Task goal
Where the data below has the string "backbone", return the whole line.

= = = = = = =

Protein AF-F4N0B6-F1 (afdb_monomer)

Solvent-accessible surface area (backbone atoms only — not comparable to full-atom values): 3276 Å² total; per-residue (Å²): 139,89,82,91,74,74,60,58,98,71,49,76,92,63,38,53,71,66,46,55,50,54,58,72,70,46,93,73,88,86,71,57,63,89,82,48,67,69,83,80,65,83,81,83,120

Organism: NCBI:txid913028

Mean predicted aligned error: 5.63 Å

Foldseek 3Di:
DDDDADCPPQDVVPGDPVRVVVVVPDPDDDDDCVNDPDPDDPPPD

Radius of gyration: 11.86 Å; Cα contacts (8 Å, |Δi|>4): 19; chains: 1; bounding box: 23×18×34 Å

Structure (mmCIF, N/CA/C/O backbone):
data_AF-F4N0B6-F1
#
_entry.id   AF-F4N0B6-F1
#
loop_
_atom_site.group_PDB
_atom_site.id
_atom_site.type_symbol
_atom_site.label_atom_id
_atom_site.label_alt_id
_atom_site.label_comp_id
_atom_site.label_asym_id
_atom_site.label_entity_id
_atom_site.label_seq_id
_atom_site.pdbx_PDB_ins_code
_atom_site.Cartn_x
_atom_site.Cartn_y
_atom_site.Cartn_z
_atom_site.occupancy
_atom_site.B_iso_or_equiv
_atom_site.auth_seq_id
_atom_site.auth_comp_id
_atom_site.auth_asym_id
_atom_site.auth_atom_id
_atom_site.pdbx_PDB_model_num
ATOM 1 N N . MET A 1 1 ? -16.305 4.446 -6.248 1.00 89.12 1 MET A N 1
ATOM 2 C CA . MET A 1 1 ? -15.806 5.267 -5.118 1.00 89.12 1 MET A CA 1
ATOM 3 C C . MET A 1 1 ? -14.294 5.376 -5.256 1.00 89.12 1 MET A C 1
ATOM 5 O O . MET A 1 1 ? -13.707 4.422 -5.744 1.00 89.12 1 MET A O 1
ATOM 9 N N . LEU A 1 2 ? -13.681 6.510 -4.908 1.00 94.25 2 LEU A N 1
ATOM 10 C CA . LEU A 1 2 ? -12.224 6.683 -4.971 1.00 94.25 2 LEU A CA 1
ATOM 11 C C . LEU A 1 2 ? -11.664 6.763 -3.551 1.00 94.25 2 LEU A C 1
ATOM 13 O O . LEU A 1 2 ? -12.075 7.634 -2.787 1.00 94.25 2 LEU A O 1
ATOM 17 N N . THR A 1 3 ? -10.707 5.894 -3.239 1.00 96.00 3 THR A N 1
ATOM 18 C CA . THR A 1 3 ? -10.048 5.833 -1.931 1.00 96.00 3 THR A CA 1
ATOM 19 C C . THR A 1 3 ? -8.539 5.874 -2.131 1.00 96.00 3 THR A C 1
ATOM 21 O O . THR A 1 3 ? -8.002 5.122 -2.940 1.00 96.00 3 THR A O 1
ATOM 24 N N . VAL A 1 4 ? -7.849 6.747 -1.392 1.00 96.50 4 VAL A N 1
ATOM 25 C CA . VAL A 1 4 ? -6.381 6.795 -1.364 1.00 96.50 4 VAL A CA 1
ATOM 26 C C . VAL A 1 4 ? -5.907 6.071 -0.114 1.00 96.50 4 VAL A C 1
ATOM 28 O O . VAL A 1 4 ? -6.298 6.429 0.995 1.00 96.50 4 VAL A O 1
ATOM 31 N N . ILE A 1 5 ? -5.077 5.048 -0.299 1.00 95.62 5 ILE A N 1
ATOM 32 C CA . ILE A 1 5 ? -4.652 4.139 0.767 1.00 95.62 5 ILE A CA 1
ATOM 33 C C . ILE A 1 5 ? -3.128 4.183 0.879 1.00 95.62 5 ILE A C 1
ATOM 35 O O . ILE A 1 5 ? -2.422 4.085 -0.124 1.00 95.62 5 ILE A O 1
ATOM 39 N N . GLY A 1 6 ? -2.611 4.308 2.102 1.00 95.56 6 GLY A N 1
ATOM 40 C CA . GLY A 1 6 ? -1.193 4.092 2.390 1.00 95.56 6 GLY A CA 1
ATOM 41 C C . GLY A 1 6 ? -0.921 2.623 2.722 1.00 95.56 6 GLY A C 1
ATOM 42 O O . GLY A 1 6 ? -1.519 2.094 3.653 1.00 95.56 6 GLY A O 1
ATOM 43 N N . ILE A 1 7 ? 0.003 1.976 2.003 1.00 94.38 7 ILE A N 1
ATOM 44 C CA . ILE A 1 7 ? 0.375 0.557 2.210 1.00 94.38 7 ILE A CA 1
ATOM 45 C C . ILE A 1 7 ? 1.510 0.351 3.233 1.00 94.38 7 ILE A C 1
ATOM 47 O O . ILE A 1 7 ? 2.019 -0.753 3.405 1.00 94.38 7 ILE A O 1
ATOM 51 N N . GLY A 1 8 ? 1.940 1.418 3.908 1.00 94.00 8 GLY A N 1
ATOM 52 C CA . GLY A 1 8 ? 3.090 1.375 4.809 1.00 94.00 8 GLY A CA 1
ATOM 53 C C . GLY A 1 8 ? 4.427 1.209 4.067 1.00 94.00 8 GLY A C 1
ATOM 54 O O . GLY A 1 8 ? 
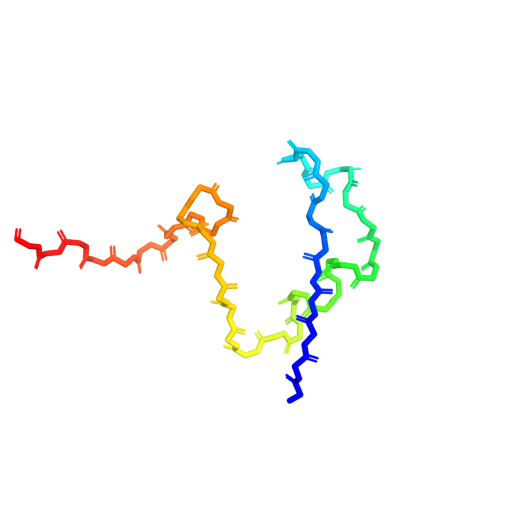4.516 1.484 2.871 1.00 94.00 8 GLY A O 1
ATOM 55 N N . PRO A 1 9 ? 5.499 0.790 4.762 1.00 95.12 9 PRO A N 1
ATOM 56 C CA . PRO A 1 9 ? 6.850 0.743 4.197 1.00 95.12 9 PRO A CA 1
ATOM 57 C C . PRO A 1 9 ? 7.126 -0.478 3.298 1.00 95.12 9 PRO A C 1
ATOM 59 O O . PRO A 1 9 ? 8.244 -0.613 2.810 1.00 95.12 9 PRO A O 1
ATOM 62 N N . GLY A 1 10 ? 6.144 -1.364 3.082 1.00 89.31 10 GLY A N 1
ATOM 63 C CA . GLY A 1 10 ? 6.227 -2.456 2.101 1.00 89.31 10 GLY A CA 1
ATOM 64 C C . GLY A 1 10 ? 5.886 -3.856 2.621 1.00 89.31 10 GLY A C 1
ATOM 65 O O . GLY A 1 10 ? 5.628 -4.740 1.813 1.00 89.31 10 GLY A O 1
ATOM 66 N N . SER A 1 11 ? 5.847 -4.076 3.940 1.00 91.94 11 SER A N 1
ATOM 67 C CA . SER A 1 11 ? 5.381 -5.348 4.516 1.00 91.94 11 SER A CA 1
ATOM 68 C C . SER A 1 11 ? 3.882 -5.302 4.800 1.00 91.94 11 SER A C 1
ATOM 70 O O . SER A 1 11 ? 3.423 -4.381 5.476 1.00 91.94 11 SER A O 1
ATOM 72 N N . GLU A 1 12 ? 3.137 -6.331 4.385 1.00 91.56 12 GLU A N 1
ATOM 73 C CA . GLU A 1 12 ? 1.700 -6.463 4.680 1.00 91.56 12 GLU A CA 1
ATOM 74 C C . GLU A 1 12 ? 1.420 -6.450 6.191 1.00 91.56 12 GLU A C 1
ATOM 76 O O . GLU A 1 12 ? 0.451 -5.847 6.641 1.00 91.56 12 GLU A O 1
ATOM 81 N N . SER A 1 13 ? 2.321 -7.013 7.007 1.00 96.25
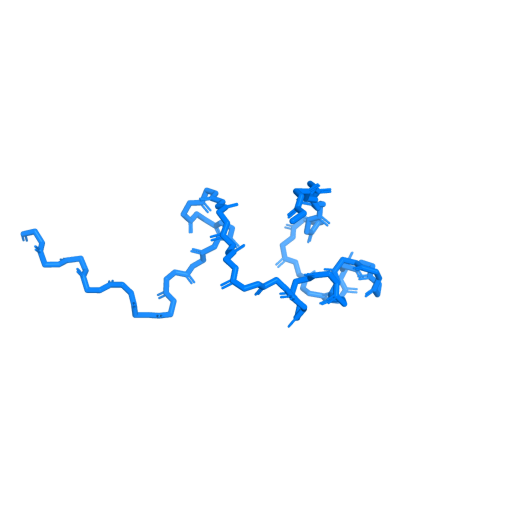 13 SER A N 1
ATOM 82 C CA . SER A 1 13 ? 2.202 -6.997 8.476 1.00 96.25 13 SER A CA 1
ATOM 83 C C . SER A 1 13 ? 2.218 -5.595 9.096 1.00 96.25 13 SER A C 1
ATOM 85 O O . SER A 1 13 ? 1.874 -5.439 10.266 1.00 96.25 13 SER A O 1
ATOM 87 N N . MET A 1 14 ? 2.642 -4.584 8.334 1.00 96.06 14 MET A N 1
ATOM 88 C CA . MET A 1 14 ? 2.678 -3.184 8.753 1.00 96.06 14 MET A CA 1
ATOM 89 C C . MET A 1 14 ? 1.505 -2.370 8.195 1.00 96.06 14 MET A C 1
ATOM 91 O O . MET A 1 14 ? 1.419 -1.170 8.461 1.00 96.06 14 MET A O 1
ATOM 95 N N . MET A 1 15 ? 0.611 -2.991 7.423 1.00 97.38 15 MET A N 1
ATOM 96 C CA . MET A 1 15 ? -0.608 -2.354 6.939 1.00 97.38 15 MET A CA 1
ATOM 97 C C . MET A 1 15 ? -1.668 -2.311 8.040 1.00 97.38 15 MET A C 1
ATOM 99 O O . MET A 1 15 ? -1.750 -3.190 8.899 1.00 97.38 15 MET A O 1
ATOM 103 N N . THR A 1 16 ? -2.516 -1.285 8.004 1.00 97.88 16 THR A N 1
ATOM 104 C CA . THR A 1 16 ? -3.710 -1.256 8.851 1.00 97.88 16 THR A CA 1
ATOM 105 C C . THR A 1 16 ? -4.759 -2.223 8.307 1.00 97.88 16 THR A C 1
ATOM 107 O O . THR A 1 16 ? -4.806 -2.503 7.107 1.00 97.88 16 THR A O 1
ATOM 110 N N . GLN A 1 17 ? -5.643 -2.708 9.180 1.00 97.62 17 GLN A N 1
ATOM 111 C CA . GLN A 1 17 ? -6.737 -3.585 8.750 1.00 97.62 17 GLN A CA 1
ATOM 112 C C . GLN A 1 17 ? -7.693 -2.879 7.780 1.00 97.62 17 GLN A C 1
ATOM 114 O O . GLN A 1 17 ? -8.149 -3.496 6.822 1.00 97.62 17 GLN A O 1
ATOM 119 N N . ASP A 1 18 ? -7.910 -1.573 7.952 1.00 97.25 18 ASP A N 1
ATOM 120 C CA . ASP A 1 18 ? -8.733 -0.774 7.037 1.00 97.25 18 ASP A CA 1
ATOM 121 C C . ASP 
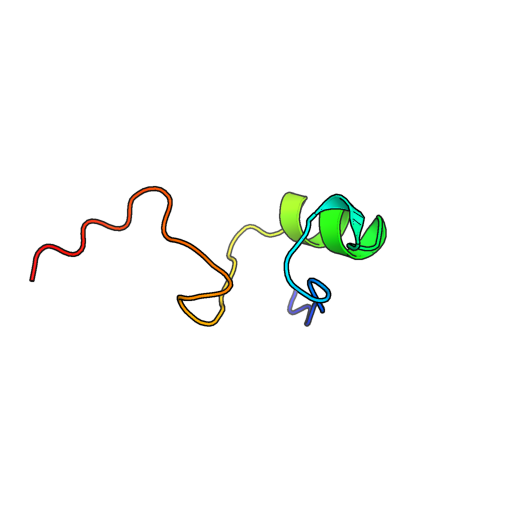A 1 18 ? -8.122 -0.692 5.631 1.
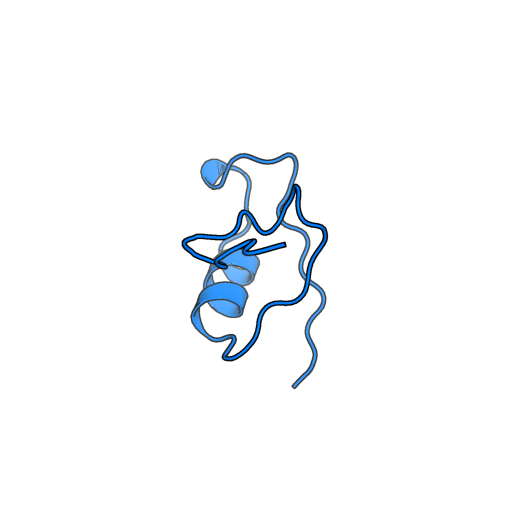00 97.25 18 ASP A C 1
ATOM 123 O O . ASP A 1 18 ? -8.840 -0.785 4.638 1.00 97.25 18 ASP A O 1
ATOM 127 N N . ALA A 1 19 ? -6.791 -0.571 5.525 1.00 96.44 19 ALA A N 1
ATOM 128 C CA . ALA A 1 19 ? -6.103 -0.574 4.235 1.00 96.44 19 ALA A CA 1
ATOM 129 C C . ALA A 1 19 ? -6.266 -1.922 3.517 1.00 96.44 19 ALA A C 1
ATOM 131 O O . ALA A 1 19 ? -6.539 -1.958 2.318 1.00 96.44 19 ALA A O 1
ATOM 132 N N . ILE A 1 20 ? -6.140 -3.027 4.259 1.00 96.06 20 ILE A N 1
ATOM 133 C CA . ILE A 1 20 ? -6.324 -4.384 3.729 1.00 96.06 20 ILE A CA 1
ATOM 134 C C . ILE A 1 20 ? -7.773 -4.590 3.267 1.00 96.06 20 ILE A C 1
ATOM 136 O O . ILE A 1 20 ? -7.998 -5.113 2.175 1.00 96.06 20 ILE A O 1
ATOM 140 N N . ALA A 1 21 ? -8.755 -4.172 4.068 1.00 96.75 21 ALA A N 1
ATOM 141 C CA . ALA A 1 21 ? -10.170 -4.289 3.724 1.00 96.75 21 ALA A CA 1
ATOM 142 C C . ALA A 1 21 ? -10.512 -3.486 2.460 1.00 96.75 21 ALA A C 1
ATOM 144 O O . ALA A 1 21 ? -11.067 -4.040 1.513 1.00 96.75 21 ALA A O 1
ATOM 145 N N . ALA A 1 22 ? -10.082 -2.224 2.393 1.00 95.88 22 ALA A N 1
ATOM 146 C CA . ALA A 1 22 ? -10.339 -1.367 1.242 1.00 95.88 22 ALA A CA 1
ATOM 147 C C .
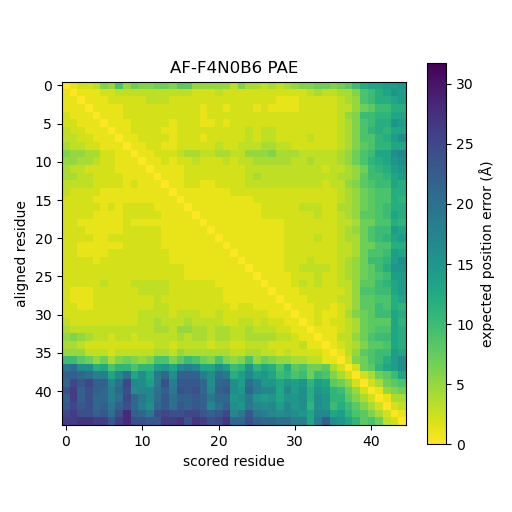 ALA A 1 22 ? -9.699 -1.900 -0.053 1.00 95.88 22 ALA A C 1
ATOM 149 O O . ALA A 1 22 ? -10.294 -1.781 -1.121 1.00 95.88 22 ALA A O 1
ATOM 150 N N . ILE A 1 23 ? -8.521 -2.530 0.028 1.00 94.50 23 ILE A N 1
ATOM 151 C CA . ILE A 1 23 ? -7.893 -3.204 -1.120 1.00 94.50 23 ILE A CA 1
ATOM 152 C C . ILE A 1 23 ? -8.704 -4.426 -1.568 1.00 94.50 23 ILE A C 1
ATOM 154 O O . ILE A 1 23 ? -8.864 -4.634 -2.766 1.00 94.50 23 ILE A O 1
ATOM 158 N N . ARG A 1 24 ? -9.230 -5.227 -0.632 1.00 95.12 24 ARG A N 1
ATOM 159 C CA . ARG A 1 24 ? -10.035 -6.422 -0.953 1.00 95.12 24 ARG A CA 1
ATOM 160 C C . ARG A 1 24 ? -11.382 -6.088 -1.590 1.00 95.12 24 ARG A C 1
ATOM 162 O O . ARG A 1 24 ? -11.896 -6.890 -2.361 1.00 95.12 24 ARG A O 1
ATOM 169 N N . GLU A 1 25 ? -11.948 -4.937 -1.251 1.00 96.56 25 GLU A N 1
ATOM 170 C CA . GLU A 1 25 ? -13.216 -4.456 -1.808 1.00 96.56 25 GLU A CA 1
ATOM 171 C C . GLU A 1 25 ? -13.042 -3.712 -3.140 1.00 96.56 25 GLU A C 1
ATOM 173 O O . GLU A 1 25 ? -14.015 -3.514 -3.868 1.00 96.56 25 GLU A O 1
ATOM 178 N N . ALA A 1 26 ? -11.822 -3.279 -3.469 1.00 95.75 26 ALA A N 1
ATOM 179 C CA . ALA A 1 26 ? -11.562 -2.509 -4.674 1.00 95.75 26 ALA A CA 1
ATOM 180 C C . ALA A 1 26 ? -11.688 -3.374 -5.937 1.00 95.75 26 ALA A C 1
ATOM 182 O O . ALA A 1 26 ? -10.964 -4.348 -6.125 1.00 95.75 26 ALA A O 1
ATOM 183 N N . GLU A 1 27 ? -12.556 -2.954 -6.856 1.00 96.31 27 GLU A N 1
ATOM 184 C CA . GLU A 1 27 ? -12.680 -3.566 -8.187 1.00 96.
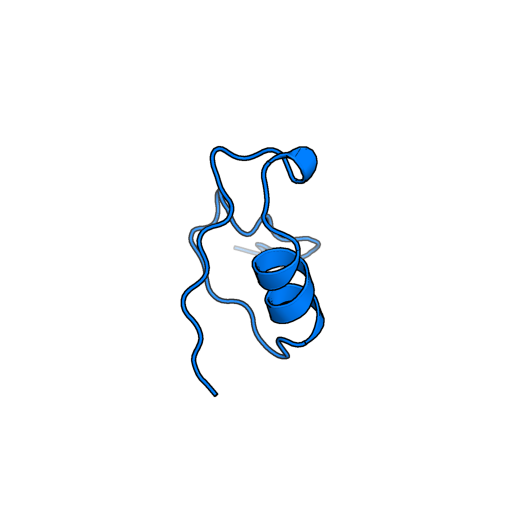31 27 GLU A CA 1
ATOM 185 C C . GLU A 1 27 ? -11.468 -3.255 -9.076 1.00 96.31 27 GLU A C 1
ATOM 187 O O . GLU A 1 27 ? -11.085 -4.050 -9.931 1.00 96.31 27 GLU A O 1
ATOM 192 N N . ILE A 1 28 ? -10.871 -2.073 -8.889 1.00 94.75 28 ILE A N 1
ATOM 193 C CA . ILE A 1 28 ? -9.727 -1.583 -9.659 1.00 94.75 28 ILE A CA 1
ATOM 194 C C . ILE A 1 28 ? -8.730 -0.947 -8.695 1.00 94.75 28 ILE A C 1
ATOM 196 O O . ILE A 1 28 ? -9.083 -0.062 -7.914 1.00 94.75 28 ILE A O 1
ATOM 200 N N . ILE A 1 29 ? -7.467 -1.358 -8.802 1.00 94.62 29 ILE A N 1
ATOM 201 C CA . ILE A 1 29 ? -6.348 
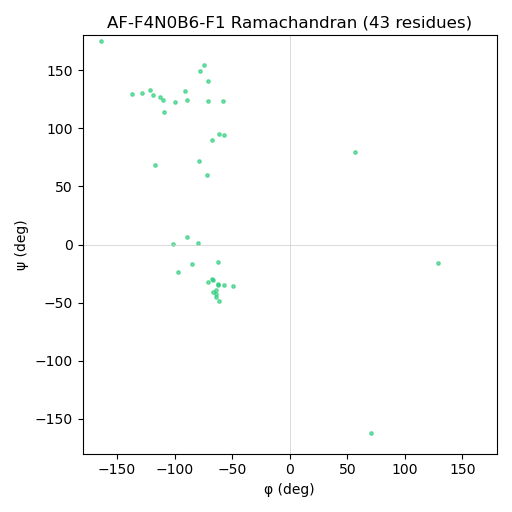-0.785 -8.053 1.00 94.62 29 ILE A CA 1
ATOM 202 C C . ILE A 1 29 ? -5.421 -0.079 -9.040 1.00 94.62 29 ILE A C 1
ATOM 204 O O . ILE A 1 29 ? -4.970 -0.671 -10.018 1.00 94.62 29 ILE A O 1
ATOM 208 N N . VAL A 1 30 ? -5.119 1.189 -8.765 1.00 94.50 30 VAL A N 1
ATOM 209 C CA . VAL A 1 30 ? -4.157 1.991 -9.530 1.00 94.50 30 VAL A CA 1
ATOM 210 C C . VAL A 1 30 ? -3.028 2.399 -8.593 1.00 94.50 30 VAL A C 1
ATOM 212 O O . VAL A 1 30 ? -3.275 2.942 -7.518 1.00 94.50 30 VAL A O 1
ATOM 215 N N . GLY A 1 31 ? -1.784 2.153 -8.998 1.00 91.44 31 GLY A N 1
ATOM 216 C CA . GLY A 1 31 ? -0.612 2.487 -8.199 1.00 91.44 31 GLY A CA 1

= = = = = = =

Result below
Solvent-accessible surface area (backbone atoms only — not comparable to full-atom values): 3276 Å² total; per-residue (Å²): 139,89,82,91,74,74,60,58,98,71,49,76,92,63,38,53,71,66,46,55,50,54,58,72,70,46,93,73,88,86,71,57,63,89,82,48,67,69,83,80,65,83,81,83,120
Structure (mmCIF, N/CA/C/O backbone):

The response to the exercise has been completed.